A&B: Term human placental explants were infected with 1.0x105 TCID50/mL ZIKV alone or ZIKV that was preincubated with flavivirus naïve serum (ZIKV+control) or serum containing DENV-2 neutralizing antibodies (ZIKV+DENV nAbs), both in a dilution of 1:250, or with a humanized panflavirus monoclonal antibody (hu4G2, 1μg/mL). ZIKV titers were determined in supernatants (A) and ZIKV RNA levels were determined with RT-PCR in tissue lysates (B). C&D: Term human placental explants were pre-treated with FcyR blocking antibodies or protein G was added to ZIKV–DENV nAbs immune complexes.

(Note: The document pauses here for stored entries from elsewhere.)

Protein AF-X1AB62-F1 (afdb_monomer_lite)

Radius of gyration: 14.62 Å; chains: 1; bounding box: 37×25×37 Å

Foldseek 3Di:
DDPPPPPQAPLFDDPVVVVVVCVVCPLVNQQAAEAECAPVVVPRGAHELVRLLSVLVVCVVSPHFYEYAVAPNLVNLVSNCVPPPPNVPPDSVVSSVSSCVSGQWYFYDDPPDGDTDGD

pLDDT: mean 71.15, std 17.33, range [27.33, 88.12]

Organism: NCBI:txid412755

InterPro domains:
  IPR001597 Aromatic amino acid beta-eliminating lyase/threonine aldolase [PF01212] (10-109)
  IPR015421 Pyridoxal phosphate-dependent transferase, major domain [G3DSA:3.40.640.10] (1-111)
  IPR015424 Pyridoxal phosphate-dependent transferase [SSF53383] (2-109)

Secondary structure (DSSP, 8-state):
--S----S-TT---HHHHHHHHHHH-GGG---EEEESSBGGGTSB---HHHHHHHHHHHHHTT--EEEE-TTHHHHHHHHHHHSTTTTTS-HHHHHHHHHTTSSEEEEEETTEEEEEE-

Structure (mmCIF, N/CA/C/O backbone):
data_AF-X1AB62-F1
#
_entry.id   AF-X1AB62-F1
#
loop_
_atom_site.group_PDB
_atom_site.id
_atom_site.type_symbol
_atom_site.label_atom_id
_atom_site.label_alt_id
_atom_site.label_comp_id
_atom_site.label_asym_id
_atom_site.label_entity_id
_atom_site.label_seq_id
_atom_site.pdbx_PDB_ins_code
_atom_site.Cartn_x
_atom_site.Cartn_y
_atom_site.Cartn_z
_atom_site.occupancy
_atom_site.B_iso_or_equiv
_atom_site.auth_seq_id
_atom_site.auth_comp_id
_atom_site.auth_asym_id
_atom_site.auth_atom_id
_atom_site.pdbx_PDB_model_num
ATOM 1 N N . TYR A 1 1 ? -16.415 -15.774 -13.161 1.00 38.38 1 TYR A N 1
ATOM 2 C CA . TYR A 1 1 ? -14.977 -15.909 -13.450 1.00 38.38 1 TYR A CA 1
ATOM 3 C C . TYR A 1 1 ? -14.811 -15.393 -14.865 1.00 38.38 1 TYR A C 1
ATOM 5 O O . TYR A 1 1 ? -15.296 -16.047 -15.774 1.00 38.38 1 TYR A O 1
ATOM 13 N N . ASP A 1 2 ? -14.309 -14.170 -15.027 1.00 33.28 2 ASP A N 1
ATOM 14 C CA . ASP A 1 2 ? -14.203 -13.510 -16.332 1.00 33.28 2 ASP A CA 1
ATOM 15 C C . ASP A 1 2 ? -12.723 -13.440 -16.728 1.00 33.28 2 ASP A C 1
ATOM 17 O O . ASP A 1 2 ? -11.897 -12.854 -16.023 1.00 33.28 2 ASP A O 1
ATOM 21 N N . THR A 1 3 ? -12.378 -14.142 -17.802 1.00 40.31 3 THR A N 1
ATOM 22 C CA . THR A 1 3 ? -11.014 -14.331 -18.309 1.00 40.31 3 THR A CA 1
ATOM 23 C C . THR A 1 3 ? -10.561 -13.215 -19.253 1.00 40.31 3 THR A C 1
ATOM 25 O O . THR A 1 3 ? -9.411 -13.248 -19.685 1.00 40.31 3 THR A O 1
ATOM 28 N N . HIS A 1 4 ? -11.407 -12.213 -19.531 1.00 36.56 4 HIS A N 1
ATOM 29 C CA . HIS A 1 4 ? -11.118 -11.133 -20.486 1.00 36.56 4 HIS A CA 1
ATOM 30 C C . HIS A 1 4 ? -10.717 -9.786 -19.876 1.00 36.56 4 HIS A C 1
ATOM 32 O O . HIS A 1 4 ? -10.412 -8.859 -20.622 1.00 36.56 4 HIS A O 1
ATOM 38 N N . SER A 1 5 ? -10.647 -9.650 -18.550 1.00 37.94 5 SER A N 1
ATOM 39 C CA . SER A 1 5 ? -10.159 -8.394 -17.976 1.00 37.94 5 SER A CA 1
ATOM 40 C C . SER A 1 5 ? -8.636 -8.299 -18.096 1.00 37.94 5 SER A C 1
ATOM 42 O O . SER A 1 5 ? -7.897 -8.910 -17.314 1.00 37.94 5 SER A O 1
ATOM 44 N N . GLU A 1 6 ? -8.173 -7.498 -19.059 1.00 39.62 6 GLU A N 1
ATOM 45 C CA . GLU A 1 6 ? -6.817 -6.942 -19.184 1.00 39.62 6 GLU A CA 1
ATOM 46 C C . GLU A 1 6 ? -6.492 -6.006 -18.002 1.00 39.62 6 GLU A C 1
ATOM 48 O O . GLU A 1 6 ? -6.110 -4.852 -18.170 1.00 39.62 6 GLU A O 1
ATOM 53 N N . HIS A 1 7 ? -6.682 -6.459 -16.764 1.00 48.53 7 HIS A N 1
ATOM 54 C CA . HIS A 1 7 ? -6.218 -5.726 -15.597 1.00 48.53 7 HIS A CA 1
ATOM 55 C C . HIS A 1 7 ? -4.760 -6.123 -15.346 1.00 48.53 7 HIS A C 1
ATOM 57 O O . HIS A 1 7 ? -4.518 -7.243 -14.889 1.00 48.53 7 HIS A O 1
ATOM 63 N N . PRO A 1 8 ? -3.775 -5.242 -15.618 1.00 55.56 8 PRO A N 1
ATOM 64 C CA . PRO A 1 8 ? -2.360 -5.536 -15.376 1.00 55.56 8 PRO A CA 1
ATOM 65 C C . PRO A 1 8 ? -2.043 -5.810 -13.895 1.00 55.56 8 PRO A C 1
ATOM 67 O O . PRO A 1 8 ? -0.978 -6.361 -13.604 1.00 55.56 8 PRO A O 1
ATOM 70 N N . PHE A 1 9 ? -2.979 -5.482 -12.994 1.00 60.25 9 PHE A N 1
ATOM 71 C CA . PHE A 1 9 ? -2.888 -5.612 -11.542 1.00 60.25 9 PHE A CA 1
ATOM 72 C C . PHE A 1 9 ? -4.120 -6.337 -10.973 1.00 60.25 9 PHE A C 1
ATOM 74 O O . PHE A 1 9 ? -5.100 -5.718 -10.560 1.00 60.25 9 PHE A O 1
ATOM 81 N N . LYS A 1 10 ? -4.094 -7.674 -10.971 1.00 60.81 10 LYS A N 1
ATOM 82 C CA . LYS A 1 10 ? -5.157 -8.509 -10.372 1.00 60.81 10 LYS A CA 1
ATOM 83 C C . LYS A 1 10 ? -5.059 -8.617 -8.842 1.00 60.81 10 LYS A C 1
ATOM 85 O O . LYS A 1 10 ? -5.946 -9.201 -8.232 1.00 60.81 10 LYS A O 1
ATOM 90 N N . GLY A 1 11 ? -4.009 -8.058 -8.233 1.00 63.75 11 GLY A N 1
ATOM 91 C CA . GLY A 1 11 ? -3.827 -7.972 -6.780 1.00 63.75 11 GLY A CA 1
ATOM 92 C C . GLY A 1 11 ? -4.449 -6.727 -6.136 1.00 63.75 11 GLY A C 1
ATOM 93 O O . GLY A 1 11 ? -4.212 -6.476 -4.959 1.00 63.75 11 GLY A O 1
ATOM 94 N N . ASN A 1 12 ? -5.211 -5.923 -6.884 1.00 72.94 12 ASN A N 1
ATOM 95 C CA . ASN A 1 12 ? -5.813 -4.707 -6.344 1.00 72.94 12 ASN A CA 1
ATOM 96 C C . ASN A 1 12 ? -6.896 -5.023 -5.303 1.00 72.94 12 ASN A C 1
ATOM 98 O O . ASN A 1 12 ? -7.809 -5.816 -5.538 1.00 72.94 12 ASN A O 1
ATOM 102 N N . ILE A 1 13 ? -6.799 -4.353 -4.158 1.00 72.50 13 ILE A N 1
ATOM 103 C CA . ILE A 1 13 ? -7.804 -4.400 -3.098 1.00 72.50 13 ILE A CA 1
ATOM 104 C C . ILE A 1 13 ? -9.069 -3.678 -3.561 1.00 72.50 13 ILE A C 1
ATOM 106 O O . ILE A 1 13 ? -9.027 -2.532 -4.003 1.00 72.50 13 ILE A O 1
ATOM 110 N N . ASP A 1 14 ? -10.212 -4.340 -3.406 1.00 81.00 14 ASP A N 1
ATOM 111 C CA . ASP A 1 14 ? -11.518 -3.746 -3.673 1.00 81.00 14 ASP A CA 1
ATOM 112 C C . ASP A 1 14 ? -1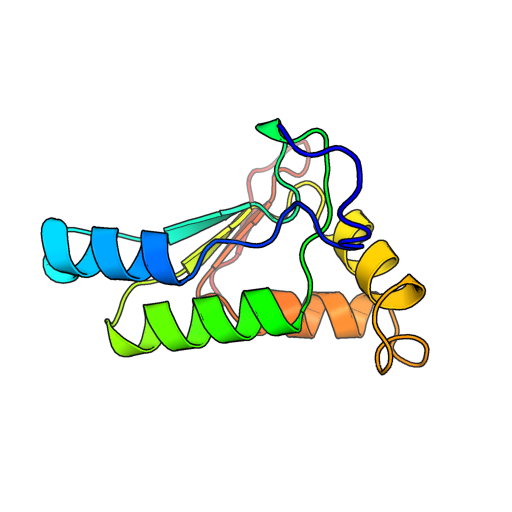1.897 -2.768 -2.548 1.00 81.00 14 ASP A C 1
ATOM 114 O O . ASP A 1 14 ? -12.339 -3.167 -1.466 1.00 81.00 14 ASP A O 1
ATOM 118 N N . LEU A 1 15 ? -11.733 -1.473 -2.825 1.00 80.94 15 LEU A N 1
ATOM 119 C CA . LEU A 1 15 ? -12.042 -0.380 -1.898 1.00 80.94 15 LEU A CA 1
ATOM 120 C C . LEU A 1 15 ? -13.494 -0.408 -1.412 1.00 80.94 15 LEU A C 1
ATOM 122 O O . LEU A 1 15 ? -13.755 -0.054 -0.266 1.00 80.94 15 LEU A O 1
ATOM 126 N N . LYS A 1 16 ? -14.448 -0.854 -2.242 1.00 82.50 16 LYS A N 1
ATOM 127 C CA . LYS A 1 16 ? -15.860 -0.918 -1.835 1.00 82.50 16 LYS A CA 1
ATOM 128 C C . LYS A 1 16 ? -16.077 -2.004 -0.794 1.00 82.50 16 LYS A C 1
ATOM 130 O O . LYS A 1 16 ? -16.833 -1.798 0.154 1.00 82.50 16 LYS A O 1
ATOM 135 N N . LYS A 1 17 ? -15.411 -3.151 -0.952 1.00 81.50 17 LYS A N 1
ATOM 136 C CA . LYS A 1 17 ? -15.456 -4.231 0.042 1.00 81.50 17 LYS A CA 1
ATOM 137 C C . LYS A 1 17 ? -14.758 -3.826 1.332 1.00 81.50 17 LYS A C 1
ATOM 139 O O . LYS A 1 17 ? -15.290 -4.124 2.396 1.00 81.50 17 LYS A O 1
ATOM 144 N N . LEU A 1 18 ? -13.621 -3.134 1.236 1.00 81.25 18 LEU A N 1
ATOM 145 C CA . LEU A 1 18 ? -12.913 -2.616 2.405 1.00 81.25 18 LEU A CA 1
ATOM 146 C C . LEU A 1 18 ? -13.789 -1.617 3.174 1.00 81.25 18 LEU A C 1
ATOM 148 O O . LEU A 1 18 ? -14.017 -1.811 4.362 1.00 81.25 18 LEU A O 1
ATOM 152 N N . GLN A 1 19 ? -14.380 -0.640 2.480 1.00 84.94 19 GLN A N 1
ATOM 153 C CA . GLN A 1 19 ? -15.332 0.309 3.064 1.00 84.94 19 GLN A CA 1
ATOM 154 C C . GLN A 1 19 ? -16.522 -0.404 3.716 1.00 84.94 19 GLN A C 1
ATOM 156 O O . GLN A 1 19 ? -16.817 -0.172 4.881 1.00 84.94 19 GLN A O 1
ATOM 161 N N . SER A 1 20 ? -17.158 -1.338 3.003 1.00 86.88 20 SER A N 1
ATOM 162 C CA . SER A 1 20 ? -18.309 -2.085 3.531 1.00 86.88 20 SER A CA 1
ATOM 163 C C . SER A 1 20 ? -17.950 -2.903 4.777 1.00 86.88 20 SER A C 1
ATOM 165 O O . SER A 1 20 ? -18.790 -3.112 5.650 1.00 86.88 20 SER A O 1
ATOM 167 N N . LEU A 1 21 ? -16.712 -3.400 4.865 1.00 84.19 21 LEU A N 1
ATOM 168 C CA . LEU A 1 21 ? -16.225 -4.131 6.031 1.00 84.19 21 LEU A CA 1
ATOM 169 C C . LEU A 1 21 ? -15.987 -3.195 7.219 1.00 84.19 21 LEU A C 1
ATOM 171 O O . LEU A 1 21 ? -16.395 -3.542 8.327 1.00 84.19 21 LEU A O 1
ATOM 175 N N . ILE A 1 22 ? -15.400 -2.019 6.981 1.00 85.62 22 ILE A N 1
ATOM 176 C CA . ILE A 1 22 ? -15.228 -0.971 7.996 1.00 85.62 22 ILE A CA 1
ATOM 177 C C . ILE A 1 22 ? -16.594 -0.516 8.517 1.00 85.62 22 ILE A C 1
ATOM 179 O O . ILE A 1 22 ? -16.793 -0.487 9.727 1.00 85.62 22 ILE A O 1
ATOM 183 N N . ASP A 1 23 ? -17.563 -0.267 7.635 1.00 86.81 23 ASP A N 1
ATOM 184 C CA . ASP A 1 23 ? -18.914 0.159 8.021 1.00 86.81 23 ASP A CA 1
ATOM 185 C C . ASP A 1 23 ? -19.652 -0.920 8.828 1.00 86.81 23 ASP A C 1
ATOM 187 O O . ASP A 1 23 ? -20.409 -0.618 9.749 1.00 86.81 23 ASP A O 1
ATOM 191 N N . ARG A 1 24 ? -19.429 -2.201 8.504 1.00 87.62 24 ARG A N 1
ATOM 192 C CA . ARG A 1 24 ? -20.085 -3.331 9.177 1.00 87.62 24 ARG A CA 1
ATOM 193 C C . ARG A 1 24 ? -19.483 -3.650 10.545 1.00 87.62 24 ARG A C 1
ATOM 195 O O . ARG A 1 24 ? -20.213 -4.057 11.445 1.00 87.62 24 ARG A O 1
ATOM 202 N N . VAL A 1 25 ? -18.160 -3.578 10.674 1.00 86.38 25 VAL A N 1
ATOM 203 C CA . VAL A 1 25 ? -17.433 -4.002 11.885 1.00 86.38 25 VAL A CA 1
ATOM 204 C C . VAL A 1 25 ? -17.156 -2.819 12.819 1.00 86.38 25 VAL A C 1
ATOM 206 O O . VAL A 1 25 ? -17.132 -3.002 14.036 1.00 86.38 25 VAL A O 1
ATOM 209 N N . GLY A 1 26 ? -17.009 -1.617 12.261 1.00 83.75 26 GLY A N 1
ATOM 210 C CA . GLY A 1 26 ? -16.554 -0.411 12.943 1.00 83.75 26 GLY A CA 1
ATOM 211 C C . GLY A 1 26 ? -15.028 -0.322 12.964 1.00 83.75 26 GLY A C 1
ATOM 212 O O . GLY A 1 26 ? -14.352 -1.298 13.294 1.00 83.75 26 GLY A O 1
ATOM 213 N N . ALA A 1 27 ? -14.486 0.855 12.640 1.00 82.88 27 ALA A N 1
ATOM 214 C CA . ALA A 1 27 ? -13.042 1.106 12.605 1.00 82.88 27 ALA A CA 1
ATOM 215 C C . ALA A 1 27 ? -12.346 0.786 13.942 1.00 82.88 27 ALA A C 1
ATOM 217 O O . ALA A 1 27 ? -11.291 0.166 13.945 1.00 82.88 27 ALA A O 1
ATOM 218 N N . GLU A 1 28 ? -12.989 1.081 15.076 1.00 80.81 28 GLU A N 1
ATOM 219 C CA . GLU A 1 28 ? -12.441 0.827 16.421 1.00 80.81 28 GLU A CA 1
ATOM 220 C C . GLU A 1 28 ? -12.167 -0.655 16.720 1.00 80.81 28 GLU A C 1
ATOM 222 O O . GLU A 1 28 ? -11.364 -0.990 17.588 1.00 80.81 28 GLU A O 1
ATOM 227 N N . ARG A 1 29 ? -12.847 -1.569 16.018 1.00 82.75 29 ARG A N 1
ATOM 228 C CA . ARG A 1 29 ? -12.650 -3.017 16.177 1.00 82.75 29 ARG A CA 1
ATOM 229 C C . ARG A 1 29 ? -11.594 -3.581 15.231 1.00 82.75 29 ARG A C 1
ATOM 231 O O . ARG A 1 29 ? -11.313 -4.777 15.307 1.00 82.75 29 ARG A O 1
ATOM 238 N N . ILE A 1 30 ? -11.040 -2.764 14.336 1.00 81.12 30 ILE A N 1
ATOM 239 C CA . ILE A 1 30 ? -10.026 -3.169 13.364 1.00 81.12 30 ILE A CA 1
ATOM 240 C C . ILE A 1 30 ? -8.660 -2.726 13.905 1.00 81.12 30 ILE A C 1
ATOM 242 O O . ILE A 1 30 ? -8.313 -1.556 13.786 1.00 81.12 30 ILE A O 1
ATOM 246 N N . PRO A 1 31 ? -7.864 -3.635 14.499 1.00 77.75 31 PRO A N 1
ATOM 247 C CA . PRO A 1 31 ? -6.593 -3.257 15.116 1.00 77.75 31 PRO A CA 1
ATOM 248 C C . PRO A 1 31 ? -5.538 -2.839 14.084 1.00 77.75 31 PRO A C 1
ATOM 250 O O . PRO A 1 31 ? -4.701 -1.988 14.373 1.00 77.75 31 PRO A O 1
ATOM 253 N N . TYR A 1 32 ? -5.557 -3.453 12.898 1.00 78.19 32 TYR A N 1
ATOM 254 C CA . TYR A 1 32 ? -4.719 -3.087 11.760 1.00 78.19 32 TYR A CA 1
ATOM 255 C C . TYR A 1 32 ? -5.207 -3.757 10.470 1.00 78.19 32 TYR A C 1
ATOM 257 O O . TYR A 1 32 ? -5.911 -4.771 10.503 1.00 78.19 32 TYR A O 1
ATOM 265 N N . VAL A 1 33 ? -4.782 -3.222 9.326 1.00 80.19 33 VAL A N 1
ATOM 266 C CA . VAL A 1 33 ? -4.915 -3.854 8.010 1.00 80.19 33 VAL A CA 1
ATOM 267 C C . VAL A 1 33 ? -3.569 -4.443 7.612 1.00 80.19 33 VAL A C 1
ATOM 269 O O . VAL A 1 33 ? -2.580 -3.727 7.483 1.00 80.19 33 VAL A O 1
ATOM 272 N N . SER A 1 34 ? -3.530 -5.758 7.400 1.00 73.38 34 SER A N 1
ATOM 273 C CA . SER A 1 34 ? -2.375 -6.406 6.781 1.00 73.38 34 SER A CA 1
ATOM 274 C C . SER A 1 34 ? -2.509 -6.320 5.265 1.00 73.38 34 SER A C 1
ATOM 276 O O . SER A 1 34 ? -3.469 -6.832 4.686 1.00 73.38 34 SER A O 1
ATOM 278 N N . PHE A 1 35 ? -1.566 -5.635 4.629 1.00 71.00 35 PHE A N 1
ATOM 279 C CA . PHE A 1 35 ? -1.517 -5.477 3.184 1.00 71.00 35 PHE A CA 1
ATOM 280 C C . PHE A 1 35 ? -0.344 -6.297 2.648 1.00 71.00 35 PHE A C 1
ATOM 282 O O . PHE A 1 35 ? 0.822 -5.933 2.795 1.00 71.00 35 PHE A O 1
ATOM 289 N N . GLU A 1 36 ? -0.648 -7.425 2.013 1.00 66.44 36 GLU A N 1
ATOM 290 C CA . GLU A 1 36 ? 0.378 -8.283 1.426 1.00 66.44 36 GLU A CA 1
ATOM 291 C C . GLU A 1 36 ? 0.930 -7.669 0.135 1.00 66.44 36 GLU A C 1
ATOM 293 O O . GLU A 1 36 ? 0.193 -7.491 -0.840 1.00 66.44 36 GLU A O 1
ATOM 298 N N . MET A 1 37 ? 2.240 -7.382 0.081 1.00 59.16 37 MET A N 1
ATOM 299 C CA . MET A 1 37 ? 2.900 -6.841 -1.118 1.00 59.16 37 MET A CA 1
ATOM 300 C C . MET A 1 37 ? 3.267 -7.913 -2.150 1.00 59.16 37 MET A C 1
ATOM 302 O O . MET A 1 37 ? 4.354 -7.909 -2.730 1.00 59.16 37 MET A O 1
ATOM 306 N N . ASN A 1 38 ? 2.310 -8.809 -2.355 1.00 51.03 38 ASN A N 1
ATOM 307 C CA . ASN A 1 38 ? 2.076 -9.754 -3.435 1.00 51.03 38 ASN A CA 1
ATOM 308 C C . ASN A 1 38 ? 1.062 -10.749 -2.863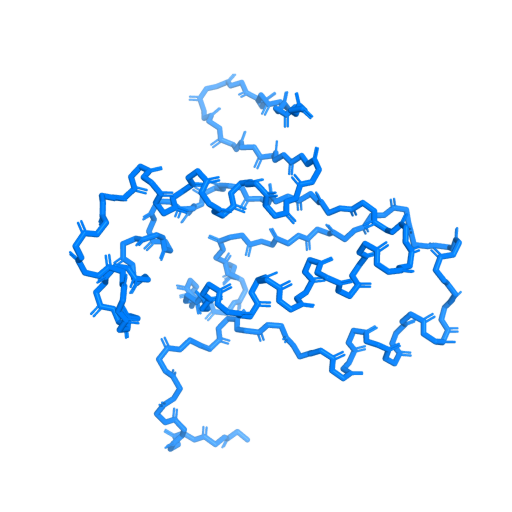 1.00 51.03 38 ASN A C 1
ATOM 310 O O . ASN A 1 38 ? 1.351 -11.452 -1.900 1.00 51.03 38 ASN A O 1
ATOM 314 N N . VAL A 1 39 ? -0.138 -10.834 -3.431 1.00 53.12 39 VAL A N 1
ATOM 315 C CA . VAL A 1 39 ? -1.146 -11.730 -2.852 1.00 53.12 39 VAL A CA 1
ATOM 316 C C . VAL A 1 39 ? -0.703 -13.171 -3.124 1.00 53.12 39 VAL A C 1
ATOM 318 O O . VAL A 1 39 ? -0.827 -13.672 -4.249 1.00 53.12 39 VAL A O 1
ATOM 321 N N . ASN A 1 40 ? -0.140 -13.841 -2.114 1.00 47.84 40 ASN A N 1
ATOM 322 C CA . ASN A 1 40 ? 0.410 -15.191 -2.262 1.00 47.84 40 ASN A CA 1
ATOM 323 C C . ASN A 1 40 ? -0.701 -16.175 -2.666 1.00 47.84 40 ASN A C 1
ATOM 325 O O . ASN A 1 40 ? -0.490 -17.066 -3.486 1.00 47.84 40 ASN A O 1
ATOM 329 N N . MET A 1 41 ? -1.922 -15.927 -2.180 1.00 43.53 41 MET A N 1
ATOM 330 C CA . MET A 1 41 ? -3.124 -16.703 -2.490 1.00 43.53 41 MET A CA 1
ATOM 331 C C . MET A 1 41 ? -3.690 -16.443 -3.901 1.00 43.53 41 MET A C 1
ATOM 333 O O . MET A 1 41 ? -4.415 -17.284 -4.425 1.00 43.53 41 MET A O 1
ATOM 337 N N . ALA A 1 42 ? -3.333 -15.327 -4.551 1.00 45.84 42 ALA A N 1
ATOM 338 C CA . ALA A 1 42 ? -3.733 -15.033 -5.934 1.00 45.84 42 ALA A CA 1
ATOM 339 C C . ALA A 1 42 ? -2.667 -15.432 -6.974 1.00 45.84 42 ALA A C 1
ATOM 341 O O . ALA A 1 42 ? -2.829 -15.143 -8.159 1.00 45.84 42 ALA A O 1
ATOM 342 N N . GLY A 1 43 ? -1.576 -16.085 -6.552 1.00 48.72 43 GLY A N 1
ATOM 343 C CA . GLY A 1 43 ? -0.493 -16.509 -7.442 1.00 48.72 43 GLY A CA 1
ATOM 344 C C . GLY A 1 43 ? 0.536 -15.416 -7.744 1.00 48.72 43 GLY A C 1
ATOM 345 O O . GLY A 1 43 ? 1.066 -15.380 -8.850 1.00 48.72 43 GLY A O 1
ATOM 346 N N . GLY A 1 44 ? 0.804 -14.509 -6.795 1.00 56.31 44 GLY A N 1
ATOM 347 C CA . GLY A 1 44 ? 1.826 -13.467 -6.967 1.00 56.31 44 GLY A CA 1
ATOM 348 C C . GLY A 1 44 ? 1.400 -12.347 -7.918 1.00 56.31 44 GLY A C 1
ATOM 349 O O . GLY A 1 44 ? 2.222 -11.784 -8.636 1.00 56.31 44 GLY A O 1
ATOM 350 N N . GLN A 1 45 ? 0.103 -12.040 -7.958 1.00 65.38 45 GLN A N 1
ATOM 351 C CA . GLN A 1 45 ? -0.415 -10.969 -8.806 1.00 65.38 45 GLN A CA 1
ATOM 352 C C . GLN A 1 45 ? -0.002 -9.603 -8.246 1.00 65.38 45 GLN A C 1
ATOM 354 O O . GLN A 1 45 ? -0.186 -9.368 -7.046 1.00 65.38 45 GLN A O 1
ATOM 359 N N . PRO A 1 46 ? 0.518 -8.696 -9.091 1.00 69.50 46 PRO A N 1
ATOM 360 C CA . PRO A 1 46 ? 0.936 -7.385 -8.636 1.00 69.50 46 PRO A CA 1
ATOM 361 C C . PRO A 1 46 ? -0.269 -6.483 -8.342 1.00 69.50 46 PRO A C 1
ATOM 363 O O . PRO A 1 46 ? -1.358 -6.666 -8.905 1.00 69.50 46 PRO A O 1
ATOM 366 N N . PHE A 1 47 ? -0.053 -5.482 -7.493 1.00 76.25 47 PHE A N 1
ATOM 367 C CA . PHE A 1 47 ? -0.981 -4.378 -7.240 1.00 76.25 47 PHE A CA 1
ATOM 368 C C . PHE A 1 47 ? -0.431 -3.072 -7.831 1.00 76.25 47 PHE A C 1
ATOM 370 O O . PHE A 1 47 ? 0.786 -2.914 -7.956 1.00 76.25 47 PHE A O 1
ATOM 377 N N . SER A 1 48 ? -1.316 -2.142 -8.198 1.00 81.06 48 SER A N 1
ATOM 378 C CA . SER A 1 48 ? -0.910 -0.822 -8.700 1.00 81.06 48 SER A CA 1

Subsequently, the explants were infected with either 1.0x105 TCID50/mL ZIKV or ZIKV+DENV nAbs. ZIKV titers were determined in supernatants at two dpi (C) and ZIKV RNA levels were determined in tissue lysates with RT-PCR at two dpi (D). N = 3–4 donors per condition, on average 12 explants per donor. Horizontal lines in the violin plots represent median and the 10th and 90th percentile cut-off. Statistical significance was determined using the Kruskal-Wallis test followed by Dunn’s post hoc test. * P<0.05, **P<0.01, ****P<0.0001.